5
And as soon as he said that, the room went dark. Danny clicked on his flashlight and shined it around, but there was nothing. The bed was gone entirely, and save for some empty cardboard boxes and a trashcan, the room had been cleaned out.
He was scared. He thought that the best thing to do would be to pry a board off of a window and run, and that finishing the story would be a very, very bad idea indeed. Danny-Do- Good approached the boarded up window and put his hands around it. It was nailed tight, but not too tight. He could probably work it loose, and then free, with a little sweat and some resolve. He reached around a side where the board wasn’t quite flush with window and wiggled a hand underneath. He pulled, and as he did so, the ring in his pocket grew warm, and then hot. It singed his leg, causing Danny to wince and stumble backward.
A deal’s a deal, he thought. He retraced his steps and left the hospital. Did he really need to repair his hut? He suddenly thought that he could live without it, but—
A deal’s a deal.
Danny went home that evening and did not sleep. He did not sleep because he did not want to dream. The woman would almost certainly be in his dream and he did not care to meet her in his dreams.
His parents saw how tired and worn he looked, and they thought it best to not scold him for letting his meatloaf grow cold. He had the look of a boy who had seen a ghost, and his dad reasoned that his son’s own imagination was punishment enough.
* * *
The next morning, Danny-Do-Good did a thing he had never done before. He skipped class. Sixth grade social studies had to wait. He walked right past the room and ducked behind a nearby stairwell. There was window above the stairwell that led to a courtyard. The courtyard had a large oak in the center, and the oak had, in step with its surroundings, began to shed its signs of life and welcome in the proper form of autumn. It was quite a big tree indeed, and the trunk was concave on the bottom, so much so that a little boy like Danny-Do-Good could practically hide in it.
Danny hid in the tree and unfolded a stack of paper that he’d stolen from the teacher’s desk in his home room (Sometimes stealing was ok, Danny-Do-Good thought, and especially if you needed to make a ghost happy and had forgotten your notebooks).

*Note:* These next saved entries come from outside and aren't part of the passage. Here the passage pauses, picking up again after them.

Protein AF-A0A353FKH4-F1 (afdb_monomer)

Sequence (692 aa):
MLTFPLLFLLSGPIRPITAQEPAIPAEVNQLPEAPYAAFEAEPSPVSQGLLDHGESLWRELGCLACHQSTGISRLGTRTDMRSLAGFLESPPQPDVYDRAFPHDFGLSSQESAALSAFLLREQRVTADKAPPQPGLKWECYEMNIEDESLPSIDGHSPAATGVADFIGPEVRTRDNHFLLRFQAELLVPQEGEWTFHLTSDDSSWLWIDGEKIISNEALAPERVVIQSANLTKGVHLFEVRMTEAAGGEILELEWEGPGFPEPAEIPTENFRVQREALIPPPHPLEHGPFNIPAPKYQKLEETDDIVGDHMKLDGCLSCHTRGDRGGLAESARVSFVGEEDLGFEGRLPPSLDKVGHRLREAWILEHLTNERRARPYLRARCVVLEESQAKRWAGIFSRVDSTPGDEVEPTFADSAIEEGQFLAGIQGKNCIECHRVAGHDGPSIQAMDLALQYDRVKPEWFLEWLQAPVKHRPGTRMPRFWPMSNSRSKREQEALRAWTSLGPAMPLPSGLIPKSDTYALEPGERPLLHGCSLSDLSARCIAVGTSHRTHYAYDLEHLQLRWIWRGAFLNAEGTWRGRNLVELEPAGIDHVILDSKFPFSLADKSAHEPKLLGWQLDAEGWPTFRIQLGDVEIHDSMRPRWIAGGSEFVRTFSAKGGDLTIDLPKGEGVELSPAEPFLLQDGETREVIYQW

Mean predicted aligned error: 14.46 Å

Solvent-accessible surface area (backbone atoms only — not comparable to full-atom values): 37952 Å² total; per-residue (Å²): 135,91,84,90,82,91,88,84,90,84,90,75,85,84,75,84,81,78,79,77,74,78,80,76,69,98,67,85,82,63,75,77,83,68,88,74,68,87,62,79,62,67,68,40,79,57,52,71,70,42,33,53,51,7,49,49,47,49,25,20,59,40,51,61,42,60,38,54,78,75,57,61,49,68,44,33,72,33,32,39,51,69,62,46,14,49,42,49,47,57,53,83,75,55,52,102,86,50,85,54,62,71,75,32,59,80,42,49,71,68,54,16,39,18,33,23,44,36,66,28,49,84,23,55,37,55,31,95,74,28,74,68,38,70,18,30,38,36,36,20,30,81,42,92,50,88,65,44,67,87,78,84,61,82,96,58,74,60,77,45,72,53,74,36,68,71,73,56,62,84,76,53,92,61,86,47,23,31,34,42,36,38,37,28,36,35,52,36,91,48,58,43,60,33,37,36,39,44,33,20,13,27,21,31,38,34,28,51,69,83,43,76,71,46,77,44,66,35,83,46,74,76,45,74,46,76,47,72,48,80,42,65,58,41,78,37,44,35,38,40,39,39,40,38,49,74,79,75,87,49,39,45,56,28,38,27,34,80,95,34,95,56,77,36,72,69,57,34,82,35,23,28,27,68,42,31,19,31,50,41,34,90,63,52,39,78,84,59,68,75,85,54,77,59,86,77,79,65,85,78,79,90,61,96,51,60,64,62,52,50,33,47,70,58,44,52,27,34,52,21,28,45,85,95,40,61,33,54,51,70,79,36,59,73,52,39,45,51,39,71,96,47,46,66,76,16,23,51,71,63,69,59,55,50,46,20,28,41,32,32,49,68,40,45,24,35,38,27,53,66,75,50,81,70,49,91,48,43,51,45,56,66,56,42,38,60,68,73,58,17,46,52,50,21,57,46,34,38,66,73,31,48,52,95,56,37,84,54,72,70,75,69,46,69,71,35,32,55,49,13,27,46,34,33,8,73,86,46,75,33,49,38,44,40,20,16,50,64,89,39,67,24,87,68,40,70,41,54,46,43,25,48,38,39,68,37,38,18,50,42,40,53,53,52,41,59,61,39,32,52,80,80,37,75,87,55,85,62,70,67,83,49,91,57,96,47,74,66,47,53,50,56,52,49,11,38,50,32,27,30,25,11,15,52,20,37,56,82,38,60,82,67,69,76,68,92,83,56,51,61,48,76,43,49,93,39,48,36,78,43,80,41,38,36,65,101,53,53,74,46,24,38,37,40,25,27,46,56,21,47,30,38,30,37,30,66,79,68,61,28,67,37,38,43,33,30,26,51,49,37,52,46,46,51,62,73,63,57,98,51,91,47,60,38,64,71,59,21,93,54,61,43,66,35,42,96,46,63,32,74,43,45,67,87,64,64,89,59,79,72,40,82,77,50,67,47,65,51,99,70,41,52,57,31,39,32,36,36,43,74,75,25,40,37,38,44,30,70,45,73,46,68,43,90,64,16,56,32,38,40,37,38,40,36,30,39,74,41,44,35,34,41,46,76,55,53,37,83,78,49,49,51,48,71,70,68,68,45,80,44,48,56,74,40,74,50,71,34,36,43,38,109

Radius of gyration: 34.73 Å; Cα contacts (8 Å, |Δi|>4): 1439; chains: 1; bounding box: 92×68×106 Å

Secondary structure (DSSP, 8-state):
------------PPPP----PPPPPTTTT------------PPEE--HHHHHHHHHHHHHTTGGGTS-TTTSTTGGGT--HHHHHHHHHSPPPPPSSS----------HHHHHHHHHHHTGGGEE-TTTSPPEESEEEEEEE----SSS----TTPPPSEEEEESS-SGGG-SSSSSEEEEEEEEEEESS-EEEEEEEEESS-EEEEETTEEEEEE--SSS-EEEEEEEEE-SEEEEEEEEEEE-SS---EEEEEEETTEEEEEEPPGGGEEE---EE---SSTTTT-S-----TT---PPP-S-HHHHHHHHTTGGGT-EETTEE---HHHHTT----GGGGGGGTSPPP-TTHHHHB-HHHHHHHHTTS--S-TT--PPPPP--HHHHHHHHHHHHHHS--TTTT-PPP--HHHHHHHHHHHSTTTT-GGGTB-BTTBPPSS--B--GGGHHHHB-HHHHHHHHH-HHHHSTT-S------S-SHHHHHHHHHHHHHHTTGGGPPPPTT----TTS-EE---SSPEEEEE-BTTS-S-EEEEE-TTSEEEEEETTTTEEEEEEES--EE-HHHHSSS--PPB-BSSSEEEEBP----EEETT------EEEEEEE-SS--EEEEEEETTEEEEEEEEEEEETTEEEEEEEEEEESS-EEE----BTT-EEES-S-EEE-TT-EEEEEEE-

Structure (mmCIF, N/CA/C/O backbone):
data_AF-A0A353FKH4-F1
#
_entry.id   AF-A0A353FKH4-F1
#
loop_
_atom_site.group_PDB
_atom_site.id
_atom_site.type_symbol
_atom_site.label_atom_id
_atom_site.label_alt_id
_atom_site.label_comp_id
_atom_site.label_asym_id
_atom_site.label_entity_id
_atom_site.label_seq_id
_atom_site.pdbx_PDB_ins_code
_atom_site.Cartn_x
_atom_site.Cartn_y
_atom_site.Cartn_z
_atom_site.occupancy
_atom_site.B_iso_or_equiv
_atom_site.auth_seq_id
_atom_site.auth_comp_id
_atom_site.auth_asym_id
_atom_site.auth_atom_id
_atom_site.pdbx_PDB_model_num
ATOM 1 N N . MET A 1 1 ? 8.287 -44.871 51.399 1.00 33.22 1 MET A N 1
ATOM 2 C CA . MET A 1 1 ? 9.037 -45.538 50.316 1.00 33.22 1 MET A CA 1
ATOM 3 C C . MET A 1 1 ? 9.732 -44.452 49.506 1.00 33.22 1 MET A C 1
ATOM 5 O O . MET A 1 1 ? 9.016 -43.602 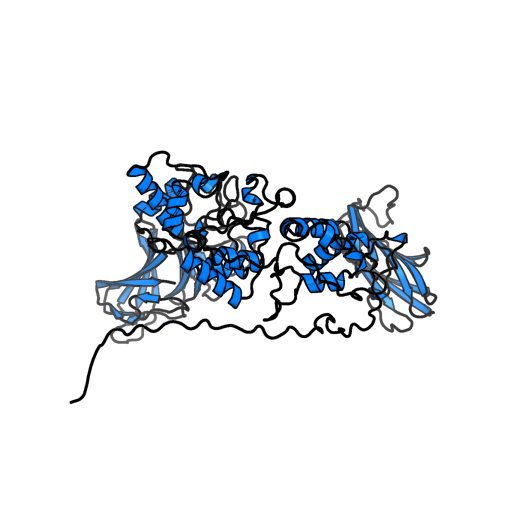49.011 1.00 33.22 1 MET A O 1
ATOM 9 N N . LEU A 1 2 ? 11.077 -44.479 49.504 1.00 28.70 2 LEU A N 1
ATOM 10 C CA . LEU A 1 2 ? 12.046 -44.021 48.476 1.00 28.70 2 LEU A CA 1
ATOM 11 C C . LEU A 1 2 ? 11.863 -42.621 47.825 1.00 28.70 2 LEU A C 1
ATOM 13 O O . LEU A 1 2 ? 10.81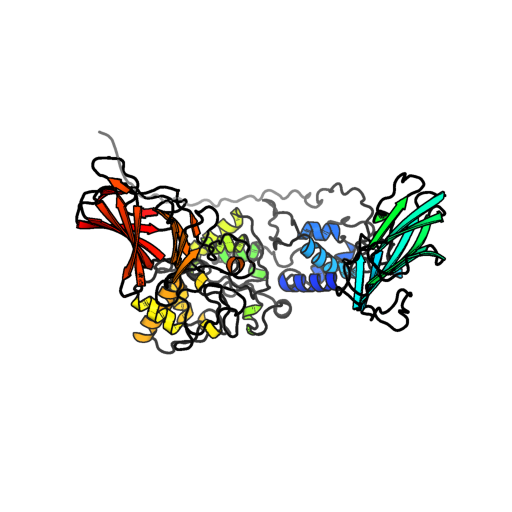9 -42.371 47.250 1.00 28.70 2 LEU A O 1
ATOM 17 N N . THR A 1 3 ? 12.822 -41.686 47.723 1.00 25.84 3 THR A N 1
ATOM 18 C CA . THR A 1 3 ? 14.161 -41.430 48.309 1.00 25.84 3 THR A CA 1
ATOM 19 C C . THR A 1 3 ? 14.676 -40.086 47.730 1.00 25.84 3 THR A C 1
ATOM 21 O O . THR A 1 3 ? 14.791 -39.987 46.514 1.00 25.84 3 THR A O 1
ATOM 24 N N . PHE A 1 4 ? 15.057 -39.152 48.618 1.00 25.34 4 PHE A N 1
ATOM 25 C CA . PHE A 1 4 ? 16.296 -38.322 48.615 1.00 25.34 4 PHE A CA 1
ATOM 26 C C . PHE A 1 4 ? 16.510 -37.110 47.640 1.00 25.34 4 PHE A C 1
ATOM 28 O O . PHE A 1 4 ? 15.832 -37.017 46.625 1.00 25.34 4 PHE A O 1
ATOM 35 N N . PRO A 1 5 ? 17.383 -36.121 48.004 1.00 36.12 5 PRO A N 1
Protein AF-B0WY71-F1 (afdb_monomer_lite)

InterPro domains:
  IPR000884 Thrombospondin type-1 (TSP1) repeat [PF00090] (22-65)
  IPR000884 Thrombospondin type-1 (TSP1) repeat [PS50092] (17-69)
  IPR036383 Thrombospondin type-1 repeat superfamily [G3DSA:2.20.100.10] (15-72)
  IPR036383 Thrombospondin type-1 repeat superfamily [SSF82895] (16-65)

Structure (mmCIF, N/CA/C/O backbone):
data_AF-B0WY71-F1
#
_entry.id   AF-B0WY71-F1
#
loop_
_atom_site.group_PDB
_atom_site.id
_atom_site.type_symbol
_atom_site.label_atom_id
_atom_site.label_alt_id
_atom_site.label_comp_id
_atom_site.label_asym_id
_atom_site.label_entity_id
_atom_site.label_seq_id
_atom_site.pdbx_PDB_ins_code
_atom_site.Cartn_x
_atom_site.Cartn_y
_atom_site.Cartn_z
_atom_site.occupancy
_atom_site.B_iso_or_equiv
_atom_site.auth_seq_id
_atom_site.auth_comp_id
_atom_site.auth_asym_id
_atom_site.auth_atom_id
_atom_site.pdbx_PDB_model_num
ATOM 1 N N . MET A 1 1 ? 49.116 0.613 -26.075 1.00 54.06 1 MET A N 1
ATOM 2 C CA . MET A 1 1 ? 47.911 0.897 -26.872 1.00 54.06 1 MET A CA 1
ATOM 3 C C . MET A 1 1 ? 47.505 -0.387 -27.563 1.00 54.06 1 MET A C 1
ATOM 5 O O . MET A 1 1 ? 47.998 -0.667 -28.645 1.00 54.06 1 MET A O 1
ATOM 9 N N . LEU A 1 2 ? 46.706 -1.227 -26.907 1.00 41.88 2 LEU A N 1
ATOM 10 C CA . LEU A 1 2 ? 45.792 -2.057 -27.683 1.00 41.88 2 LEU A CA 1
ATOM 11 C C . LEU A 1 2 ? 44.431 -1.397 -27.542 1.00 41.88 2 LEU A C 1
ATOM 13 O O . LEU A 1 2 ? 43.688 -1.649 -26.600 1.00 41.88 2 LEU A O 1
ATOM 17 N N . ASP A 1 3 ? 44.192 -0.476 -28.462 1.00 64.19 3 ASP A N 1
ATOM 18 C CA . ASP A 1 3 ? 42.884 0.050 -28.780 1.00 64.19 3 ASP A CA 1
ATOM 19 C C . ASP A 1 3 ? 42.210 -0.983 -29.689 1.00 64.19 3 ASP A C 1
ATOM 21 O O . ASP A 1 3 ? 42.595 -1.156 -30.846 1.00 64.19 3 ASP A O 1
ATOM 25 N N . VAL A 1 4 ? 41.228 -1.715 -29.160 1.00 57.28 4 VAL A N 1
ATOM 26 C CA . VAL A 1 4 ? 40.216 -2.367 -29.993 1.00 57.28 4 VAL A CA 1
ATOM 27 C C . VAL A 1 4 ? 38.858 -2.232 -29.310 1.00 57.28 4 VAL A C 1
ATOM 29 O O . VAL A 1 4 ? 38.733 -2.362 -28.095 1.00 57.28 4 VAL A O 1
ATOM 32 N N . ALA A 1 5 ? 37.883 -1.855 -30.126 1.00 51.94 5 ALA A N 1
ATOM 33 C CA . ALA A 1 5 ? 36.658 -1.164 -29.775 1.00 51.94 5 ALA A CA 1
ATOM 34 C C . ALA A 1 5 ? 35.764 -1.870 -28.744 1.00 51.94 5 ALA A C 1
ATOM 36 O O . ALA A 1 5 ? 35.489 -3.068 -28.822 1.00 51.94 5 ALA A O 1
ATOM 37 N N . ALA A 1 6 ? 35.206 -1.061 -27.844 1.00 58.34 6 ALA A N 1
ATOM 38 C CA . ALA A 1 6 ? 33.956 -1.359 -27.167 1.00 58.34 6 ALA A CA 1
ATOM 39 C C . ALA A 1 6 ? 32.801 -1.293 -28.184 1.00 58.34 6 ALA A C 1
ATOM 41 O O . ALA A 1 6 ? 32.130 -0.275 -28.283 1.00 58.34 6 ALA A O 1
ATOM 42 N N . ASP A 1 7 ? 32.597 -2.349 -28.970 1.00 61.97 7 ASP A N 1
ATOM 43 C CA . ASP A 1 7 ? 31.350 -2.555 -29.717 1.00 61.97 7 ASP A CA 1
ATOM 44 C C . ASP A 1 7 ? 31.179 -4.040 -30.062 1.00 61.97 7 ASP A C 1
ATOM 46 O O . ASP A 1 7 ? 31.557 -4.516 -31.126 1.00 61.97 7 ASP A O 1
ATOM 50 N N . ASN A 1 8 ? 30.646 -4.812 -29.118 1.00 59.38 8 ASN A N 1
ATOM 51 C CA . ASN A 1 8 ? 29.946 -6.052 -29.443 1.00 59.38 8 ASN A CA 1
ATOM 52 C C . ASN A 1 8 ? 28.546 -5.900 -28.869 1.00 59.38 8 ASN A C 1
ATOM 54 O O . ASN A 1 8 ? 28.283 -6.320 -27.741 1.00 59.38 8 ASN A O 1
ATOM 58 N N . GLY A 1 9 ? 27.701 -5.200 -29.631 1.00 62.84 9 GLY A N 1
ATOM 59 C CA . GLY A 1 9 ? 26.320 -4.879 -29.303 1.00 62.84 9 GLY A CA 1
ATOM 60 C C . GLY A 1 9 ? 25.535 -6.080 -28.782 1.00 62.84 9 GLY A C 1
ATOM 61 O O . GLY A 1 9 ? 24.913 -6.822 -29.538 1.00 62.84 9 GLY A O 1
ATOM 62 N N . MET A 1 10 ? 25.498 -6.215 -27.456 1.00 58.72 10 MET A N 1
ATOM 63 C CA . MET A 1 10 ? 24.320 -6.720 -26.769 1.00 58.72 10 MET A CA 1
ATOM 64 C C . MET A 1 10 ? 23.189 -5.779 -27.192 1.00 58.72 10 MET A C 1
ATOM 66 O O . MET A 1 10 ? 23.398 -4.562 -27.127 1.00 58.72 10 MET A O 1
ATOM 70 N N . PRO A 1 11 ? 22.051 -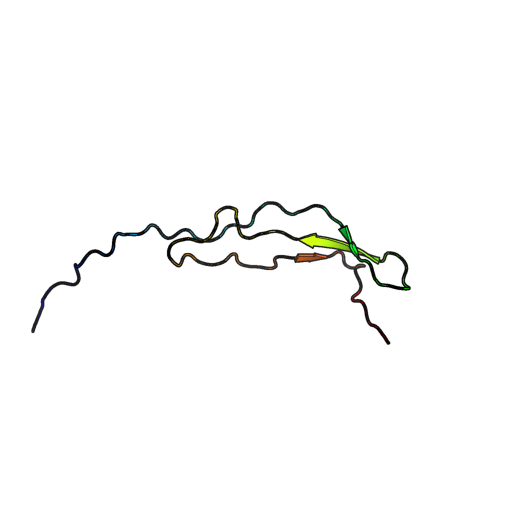6.286 -27.703 1.00 59.56 11 PRO A N 1
ATOM 71 C CA . PRO A 1 11 ? 20.997 -5.413 -28.199 1.00 59.56 11 PRO A CA 1
ATOM 72 C C . PRO A 1 11 ? 20.715 -4.382 -27.111 1.00 59.56 11 PRO A C 1
ATOM 74 O O . PRO A 1 11 ? 20.683 -4.756 -25.937 1.00 59.56 11 PRO A O 1
ATOM 77 N N . LEU A 1 12 ? 20.588 -3.108 -27.500 1.00 59.88 12 LEU A N 1
ATOM 78 C CA . LEU A 1 12 ? 20.125 -2.010 -26.651 1.00 59.88 12 LEU A CA 1
ATOM 79 C C . LEU A 1 12 ? 18.722 -2.380 -26.162 1.00 59.88 12 LEU A C 1
ATOM 81 O O . LEU A 1 12 ? 17.711 -1.930 -26.697 1.00 59.88 12 LEU A O 1
ATOM 85 N N . ALA A 1 13 ? 18.655 -3.317 -25.227 1.00 66.31 13 ALA A N 1
ATOM 86 C CA . ALA A 1 13 ? 17.437 -3.849 -24.687 1.00 66.31 13 ALA A CA 1
ATOM 87 C C . ALA A 1 13 ? 16.892 -2.695 -23.867 1.00 66.31 13 ALA A C 1
ATOM 89 O O . ALA A 1 13 ? 17.428 -2.385 -22.806 1.00 66.31 13 ALA A O 1
ATOM 90 N N . SER A 1 14 ? 15.913 -1.988 -24.433 1.00 81.69 14 SER A N 1
ATOM 91 C CA . SER A 1 14 ? 15.335 -0.797 -23.828 1.00 81.69 14 SER A CA 1
ATOM 92 C C . SER A 1 14 ? 14.964 -1.133 -22.390 1.00 81.69 14 SER A C 1
ATOM 94 O O . SER A 1 14 ? 14.121 -2.006 -22.151 1.00 81.69 14 SER A O 1
ATOM 96 N N . THR A 1 15 ? 15.657 -0.512 -21.441 1.00 90.38 15 THR A N 1
ATOM 97 C CA . THR A 1 15 ? 15.375 -0.685 -20.024 1.00 90.38 15 THR A CA 1
ATOM 98 C C . THR A 1 15 ? 14.046 -0.018 -19.738 1.00 90.38 15 THR A C 1
ATOM 100 O O . THR A 1 15 ? 13.805 1.110 -20.170 1.00 90.38 15 THR A O 1
ATOM 103 N N . VAL A 1 16 ? 13.166 -0.728 -19.044 1.00 94.00 16 VAL A N 1
ATOM 104 C CA . VAL A 1 16 ? 11.878 -0.178 -18.630 1.00 94.00 16 VAL A CA 1
ATOM 105 C C . VAL A 1 16 ? 11.896 -0.135 -17.123 1.00 94.00 16 VAL A C 1
ATOM 107 O O . VAL A 1 16 ? 11.977 -1.182 -16.487 1.00 94.00 16 VAL A O 1
AT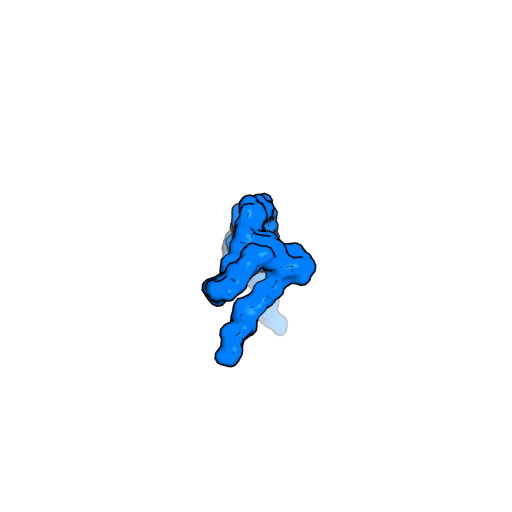OM 110 N N . ASP A 1 17 ? 11.848 1.064 -16.563 1.00 95.44 17 ASP A N 1
ATOM 111 C CA . ASP A 1 17 ? 11.725 1.240 -15.123 1.00 95.44 17 ASP A CA 1
ATOM 112 C C . ASP A 1 17 ? 10.300 0.907 -14.679 1.00 95.44 17 ASP A C 1
ATOM 114 O O . ASP A 1 17 ? 9.325 1.163 -15.386 1.00 95.44 17 ASP A O 1
ATOM 118 N N . GLY A 1 18 ? 10.177 0.329 -13.491 1.00 97.00 18 GLY A N 1
ATOM 119 C CA . GLY A 1 18 ? 8.902 -0.031 -12.898 1.00 97.00 18 GLY A CA 1
ATOM 120 C C . GLY A 1 18 ? 8.048 1.182 -12.568 1.00 97.00 18 GLY A C 1
ATOM 121 O O . GLY A 1 18 ? 8.496 2.120 -11.907 1.00 97.00 18 GLY A O 1
ATOM 122 N N . GLY A 1 19 ? 6.776 1.108 -12.943 1.00 97.81 19 GLY A N 1
ATOM 123 C CA . GLY A 1 19 ? 5.754 2.059 -12.530 1.00 97.81 19 GLY A CA 1
ATOM 124 C C . GLY A 1 19 ? 4.716 1.416 -11.621 1.00 97.81 19 GLY A C 1
ATOM 125 O O . GLY A 1 19 ? 4.353 0.241 -11.751 1.00 97.81 19 GLY A O 1
ATOM 126 N N . TRP A 1 20 ? 4.232 2.200 -10.661 1.00 98.38 20 TRP A N 1
ATOM 127 C CA . TRP A 1 20 ? 3.149 1.765 -9.794 1.00 98.38 20 TRP A CA 1
ATOM 128 C C . TRP A 1 20 ? 1.856 1.619 -10.595 1.00 98.38 20 TRP A C 1
ATOM 130 O O . TRP A 1 20 ? 1.391 2.560 -11.237 1.00 98.38 20 TRP A O 1
ATOM 140 N N . GLY A 1 21 ? 1.237 0.448 -10.489 1.00 97.88 21 GLY A N 1
ATOM 141 C CA . GLY A 1 21 ? -0.161 0.261 -10.832 1.00 97.88 21 GLY A CA 1
ATOM 142 C C . GLY A 1 21 ? -1.071 1.077 -9.918 1.00 97.88 21 GLY A C 1
ATOM 143 O O . GLY A 1 21 ? -0.655 1.614 -8.884 1.00 97.88 21 GLY A O 1
ATOM 144 N N . SER A 1 22 ? -2.343 1.154 -10.300 1.00 98.12 22 SER A N 1
ATOM 145 C CA . SER A 1 22 ? -3.369 1.765 -9.463 1.00 98.12 22 SER A CA 1
ATOM 146 C C . SER A 1 22 ? -3.409 1.106 -8.087 1.00 98.12 22 SER A C 1
ATOM 148 O O . SER A 1 22 ? -3.152 -0.090 -7.926 1.00 98.12 22 SER A O 1
ATOM 150 N N . TRP A 1 23 ? -3.763 1.900 -7.083 1.00 98.25 23 TRP A N 1
ATOM 151 C CA . TRP A 1 23 ? -4.068 1.365 -5.770 1.00 98.25 23 TRP A CA 1
ATOM 152 C C . TRP A 1 23 ? -5.229 0.375 -5.846 1.00 98.25 23 TRP A C 1
ATOM 154 O O . TRP A 1 23 ? -6.244 0.638 -6.492 1.00 98.25 23 TRP A O 1
ATOM 164 N N . GLY A 1 24 ? -5.084 -0.745 -5.144 1.00 97.88 24 GLY A N 1
ATOM 165 C CA . GLY A 1 24 ? -6.186 -1.641 -4.846 1.00 97.88 24 GLY A CA 1
ATOM 166 C C . GLY A 1 24 ? -7.221 -0.984 -3.925 1.00 97.88 24 GLY A C 1
ATOM 167 O O . GLY A 1 24 ? -6.997 0.113 -3.395 1.00 97.88 24 GLY A O 1
ATOM 168 N N . PRO A 1 25 ? -8.365 -1.651 -3.711 1.00 97.62 25 PRO A N 1
ATOM 169 C CA . PRO A 1 25 ? -9.401 -1.143 -2.826 1.00 97.62 25 PRO A CA 1
ATOM 170 C C . PRO A 1 25 ? -8.898 -1.044 -1.382 1.00 97.62 25 PRO A C 1
ATOM 172 O O . PRO A 1 25 ? -8.042 -1.813 -0.939 1.00 97.62 25 PRO A O 1
ATOM 175 N N . TRP A 1 26 ? -9.481 -0.113 -0.628 1.00 95.69 26 TRP A N 1
ATOM 176 C CA . TRP A 1 26 ? -9.315 -0.081 0.819 1.00 95.69 26 TRP A CA 1
ATOM 177 C C . TRP A 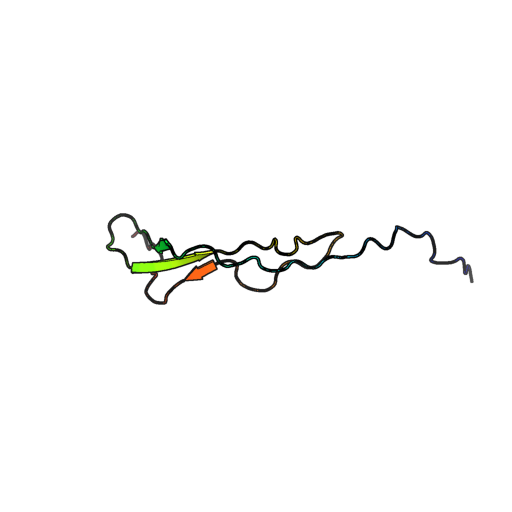1 26 ? -9.939 -1.327 1.447 1.00 95.69 26 TRP A C 1
ATOM 179 O O . TRP A 1 26 ? -11.068 -1.704 1.141 1.00 95.69 26 TRP A O 1
ATOM 189 N N . THR A 1 27 ? -9.195 -1.951 2.350 1.00 92.56 27 THR A N 1
ATOM 190 C CA . THR A 1 27 ? -9.616 -3.111 3.134 1.00 92.56 27 THR A CA 1
ATOM 191 C C . THR A 1 27 ? -9.492 -2.795 4.609 1.00 92.56 27 THR A C 1
ATOM 193 O O . THR A 1 27 ? -8.605 -2.052 5.020 1.00 92.56 27 THR A O 1
ATOM 196 N N . ASP A 1 28 ? -10.378 -3.357 5.417 1.00 90.31 28 ASP A N 1
ATOM 197 C CA . ASP A 1 28 ? -10.355 -3.124 6.855 1.00 90.31 28 ASP A CA 1
ATOM 198 C C . ASP A 1 28 ? -9.124 -3.770 7.485 1.00 90.31 28 ASP A C 1
ATOM 200 O O . ASP A 1 28 ? -8.779 -4.923 7.191 1.00 90.31 28 ASP A O 1
ATOM 204 N N . CYS A 1 29 ? -8.471 -3.045 8.388 1.00 88.50 29 CYS A N 1
ATOM 205 C CA . CYS A 1 29 ? -7.437 -3.653 9.202 1.00 88.50 29 CYS A CA 1
ATOM 206 C C . CYS A 1 29 ? -8.102 -4.600 10.204 1.00 88.50 29 CYS A C 1
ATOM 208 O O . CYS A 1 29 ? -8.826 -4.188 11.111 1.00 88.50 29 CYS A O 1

That afternoon, under that tree, Danny wrote of the story of Martha “Gram” Silver, a girl who lost her parents in a car wreck and was sent to live with her grandparents. They had a farm in the countryside, and the farm was filled with fairies. Nobody could see the fairies but Martha, and her grandparents scolded her when she told them about them. Her friends, what few she had in the country, laughed in her face, but Martha made friends with the fairies all the same.
And the adventures that the fairies sent her on! Danny-Do-Good did not have enough paper for all of it, but Martha Silver went to places that no explorer had ever seen. She crossed from one world to the next, battled evil powers that were beyond the imaginations of most people, and for a time, was the one person that preserved the ordinary world from disappearing into darkness.